» **What is needed**
Once the line containing "IPR050626 Peptidase M16 [PTHR43690] (1-106)" is found in the records below, return it and each following line exactly, up to and including the line containing "ATOM 27 C CA", and nothing else.

» **Information shown**
◇ ◇ ◇ ◇ ◇

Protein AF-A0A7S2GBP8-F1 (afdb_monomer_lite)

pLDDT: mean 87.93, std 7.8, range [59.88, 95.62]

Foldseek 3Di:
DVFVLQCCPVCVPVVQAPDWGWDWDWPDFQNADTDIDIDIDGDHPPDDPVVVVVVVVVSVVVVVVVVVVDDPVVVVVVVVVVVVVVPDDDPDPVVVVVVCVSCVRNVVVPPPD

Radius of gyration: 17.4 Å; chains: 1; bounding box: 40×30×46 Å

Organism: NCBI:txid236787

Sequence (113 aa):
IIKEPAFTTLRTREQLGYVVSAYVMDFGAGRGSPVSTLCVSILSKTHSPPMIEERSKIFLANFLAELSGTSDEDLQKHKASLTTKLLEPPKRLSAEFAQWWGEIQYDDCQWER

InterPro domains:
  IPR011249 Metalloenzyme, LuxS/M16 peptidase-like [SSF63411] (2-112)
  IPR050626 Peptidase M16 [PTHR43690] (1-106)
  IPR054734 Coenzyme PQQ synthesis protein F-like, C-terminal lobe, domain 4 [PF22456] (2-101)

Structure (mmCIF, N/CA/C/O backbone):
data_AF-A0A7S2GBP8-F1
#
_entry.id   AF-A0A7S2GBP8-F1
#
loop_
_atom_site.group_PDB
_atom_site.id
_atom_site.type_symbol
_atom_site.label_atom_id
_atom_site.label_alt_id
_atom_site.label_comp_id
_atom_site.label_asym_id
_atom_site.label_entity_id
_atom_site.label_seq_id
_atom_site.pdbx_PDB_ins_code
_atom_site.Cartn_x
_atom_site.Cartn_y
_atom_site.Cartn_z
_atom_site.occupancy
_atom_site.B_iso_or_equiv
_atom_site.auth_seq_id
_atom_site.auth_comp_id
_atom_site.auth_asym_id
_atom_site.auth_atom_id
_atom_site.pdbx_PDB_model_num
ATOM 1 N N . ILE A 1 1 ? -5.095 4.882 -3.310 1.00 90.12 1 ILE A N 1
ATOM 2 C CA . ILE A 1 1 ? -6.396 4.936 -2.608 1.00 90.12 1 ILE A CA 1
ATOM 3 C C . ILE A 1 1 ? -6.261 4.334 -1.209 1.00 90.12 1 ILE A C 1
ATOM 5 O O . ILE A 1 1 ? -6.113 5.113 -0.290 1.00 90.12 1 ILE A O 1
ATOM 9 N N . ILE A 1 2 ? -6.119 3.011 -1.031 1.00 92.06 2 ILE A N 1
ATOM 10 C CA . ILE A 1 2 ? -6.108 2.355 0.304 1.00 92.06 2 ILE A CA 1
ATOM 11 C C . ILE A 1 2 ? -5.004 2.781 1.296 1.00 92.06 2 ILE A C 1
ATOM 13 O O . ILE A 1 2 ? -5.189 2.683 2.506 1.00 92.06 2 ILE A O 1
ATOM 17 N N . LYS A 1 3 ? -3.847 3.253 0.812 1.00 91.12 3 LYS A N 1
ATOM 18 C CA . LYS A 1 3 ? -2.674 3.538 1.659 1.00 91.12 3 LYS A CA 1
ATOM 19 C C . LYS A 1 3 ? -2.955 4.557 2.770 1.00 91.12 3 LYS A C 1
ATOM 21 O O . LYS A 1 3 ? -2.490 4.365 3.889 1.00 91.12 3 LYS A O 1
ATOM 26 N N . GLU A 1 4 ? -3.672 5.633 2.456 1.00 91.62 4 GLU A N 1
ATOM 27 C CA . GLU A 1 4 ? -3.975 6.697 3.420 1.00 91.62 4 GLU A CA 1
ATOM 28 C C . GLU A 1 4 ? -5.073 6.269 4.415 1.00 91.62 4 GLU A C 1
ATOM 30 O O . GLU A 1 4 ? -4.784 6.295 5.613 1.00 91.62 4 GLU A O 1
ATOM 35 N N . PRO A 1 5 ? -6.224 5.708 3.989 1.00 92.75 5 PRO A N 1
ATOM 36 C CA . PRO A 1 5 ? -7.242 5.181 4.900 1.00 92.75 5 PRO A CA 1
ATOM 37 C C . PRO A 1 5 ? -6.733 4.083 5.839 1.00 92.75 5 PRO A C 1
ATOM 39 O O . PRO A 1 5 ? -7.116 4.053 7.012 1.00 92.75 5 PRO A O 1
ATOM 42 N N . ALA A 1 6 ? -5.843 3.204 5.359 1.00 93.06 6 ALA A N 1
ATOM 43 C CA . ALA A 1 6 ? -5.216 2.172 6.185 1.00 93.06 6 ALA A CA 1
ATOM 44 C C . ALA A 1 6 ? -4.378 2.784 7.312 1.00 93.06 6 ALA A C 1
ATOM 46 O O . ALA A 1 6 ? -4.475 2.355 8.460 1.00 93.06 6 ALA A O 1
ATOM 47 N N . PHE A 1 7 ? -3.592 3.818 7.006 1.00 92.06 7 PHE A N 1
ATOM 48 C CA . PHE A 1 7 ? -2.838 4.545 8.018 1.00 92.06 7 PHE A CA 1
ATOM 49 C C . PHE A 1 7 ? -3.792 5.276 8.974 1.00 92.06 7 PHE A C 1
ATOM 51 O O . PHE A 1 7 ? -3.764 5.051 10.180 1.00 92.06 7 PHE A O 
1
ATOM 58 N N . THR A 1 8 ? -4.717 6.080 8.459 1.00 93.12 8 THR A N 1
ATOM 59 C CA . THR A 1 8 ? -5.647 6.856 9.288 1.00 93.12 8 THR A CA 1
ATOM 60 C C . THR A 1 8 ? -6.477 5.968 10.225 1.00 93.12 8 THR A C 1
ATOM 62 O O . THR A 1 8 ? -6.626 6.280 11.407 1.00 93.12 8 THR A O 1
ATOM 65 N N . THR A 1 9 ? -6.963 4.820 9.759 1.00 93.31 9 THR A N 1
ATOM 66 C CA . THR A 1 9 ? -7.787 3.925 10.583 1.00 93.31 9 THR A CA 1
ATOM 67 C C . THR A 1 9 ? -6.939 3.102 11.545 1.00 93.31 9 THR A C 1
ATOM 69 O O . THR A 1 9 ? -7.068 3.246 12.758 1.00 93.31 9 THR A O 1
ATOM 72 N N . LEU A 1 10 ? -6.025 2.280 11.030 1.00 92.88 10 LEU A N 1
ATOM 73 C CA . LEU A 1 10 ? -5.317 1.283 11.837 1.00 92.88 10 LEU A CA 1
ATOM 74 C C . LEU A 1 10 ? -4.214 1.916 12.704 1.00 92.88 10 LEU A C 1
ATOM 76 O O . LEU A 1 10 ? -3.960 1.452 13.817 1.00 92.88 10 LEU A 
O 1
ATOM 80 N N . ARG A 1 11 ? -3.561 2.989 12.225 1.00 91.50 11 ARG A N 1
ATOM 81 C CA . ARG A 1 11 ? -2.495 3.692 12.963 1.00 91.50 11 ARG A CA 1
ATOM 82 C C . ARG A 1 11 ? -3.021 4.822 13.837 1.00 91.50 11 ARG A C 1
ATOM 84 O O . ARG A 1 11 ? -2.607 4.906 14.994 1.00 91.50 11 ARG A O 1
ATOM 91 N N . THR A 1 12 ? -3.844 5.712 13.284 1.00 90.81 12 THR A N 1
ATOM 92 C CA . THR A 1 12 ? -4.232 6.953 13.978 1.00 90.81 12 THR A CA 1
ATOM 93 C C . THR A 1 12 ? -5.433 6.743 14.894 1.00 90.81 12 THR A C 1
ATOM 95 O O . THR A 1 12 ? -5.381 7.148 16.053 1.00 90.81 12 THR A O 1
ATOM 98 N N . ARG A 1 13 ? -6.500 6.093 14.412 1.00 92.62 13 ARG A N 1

◇ ◇ ◇ ◇ ◇

» **Result below**
  IPR050626 Peptidase M16 [PTHR43690] (1-106)
  IPR054734 Coenzyme PQQ synthesis protein F-like, C-terminal lobe, domain 4 [PF22456] (2-101)

Structure (mmCIF, N/CA/C/O backbone):
data_AF-A0A7S2GBP8-F1
#
_entry.id   AF-A0A7S2GBP8-F1
#
loop_
_atom_site.group_PDB
_atom_site.id
_atom_site.type_symbol
_atom_site.label_atom_id
_atom_site.label_alt_id
_atom_site.label_comp_id
_atom_site.label_asym_id
_atom_site.label_entity_id
_atom_site.label_seq_id
_atom_site.pdbx_PDB_ins_code
_atom_site.Cartn_x
_atom_site.Cartn_y
_atom_site.Cartn_z
_atom_site.occupancy
_atom_site.B_iso_or_equiv
_atom_site.auth_seq_id
_atom_site.auth_comp_id
_atom_site.auth_asym_id
_atom_site.auth_atom_id
_atom_site.pdbx_PDB_model_num
ATOM 1 N N . ILE A 1 1 ? -5.095 4.882 -3.310 1.00 90.12 1 ILE A N 1
ATOM 2 C CA . ILE A 1 1 ? -6.396 4.936 -2.608 1.00 90.12 1 ILE A CA 1
ATOM 3 C C . ILE A 1 1 ? -6.261 4.334 -1.209 1.00 90.12 1 ILE A C 1
ATOM 5 O O . ILE A 1 1 ? -6.113 5.113 -0.290 1.00 90.12 1 ILE A O 1
ATOM 9 N N . ILE A 1 2 ? -6.119 3.011 -1.031 1.00 92.06 2 ILE A N 1
ATOM 10 C CA . ILE A 1 2 ? -6.108 2.355 0.304 1.00 92.06 2 ILE A CA 1
ATOM 11 C C . ILE A 1 2 ? -5.004 2.781 1.296 1.00 92.06 2 ILE A C 1
ATOM 13 O O . ILE A 1 2 ? -5.189 2.683 2.506 1.00 92.06 2 ILE A O 1
ATOM 17 N N . LYS A 1 3 ? -3.847 3.253 0.812 1.00 91.12 3 LYS A N 1
ATOM 18 C CA . LYS A 1 3 ? -2.674 3.538 1.659 1.00 91.12 3 LYS A CA 1
ATOM 19 C C . LYS A 1 3 ? -2.955 4.557 2.770 1.00 91.12 3 LYS A C 1
ATOM 21 O O . LYS A 1 3 ? -2.490 4.365 3.889 1.00 91.12 3 LYS A O 1
ATOM 26 N N . GLU A 1 4 ? -3.672 5.633 2.456 1.00 91.62 4 GLU A N 1
ATOM 27 C CA . GLU A 1 4 ? -3.975 6.697 3.420 1.00 91.62 4 GLU A CA 1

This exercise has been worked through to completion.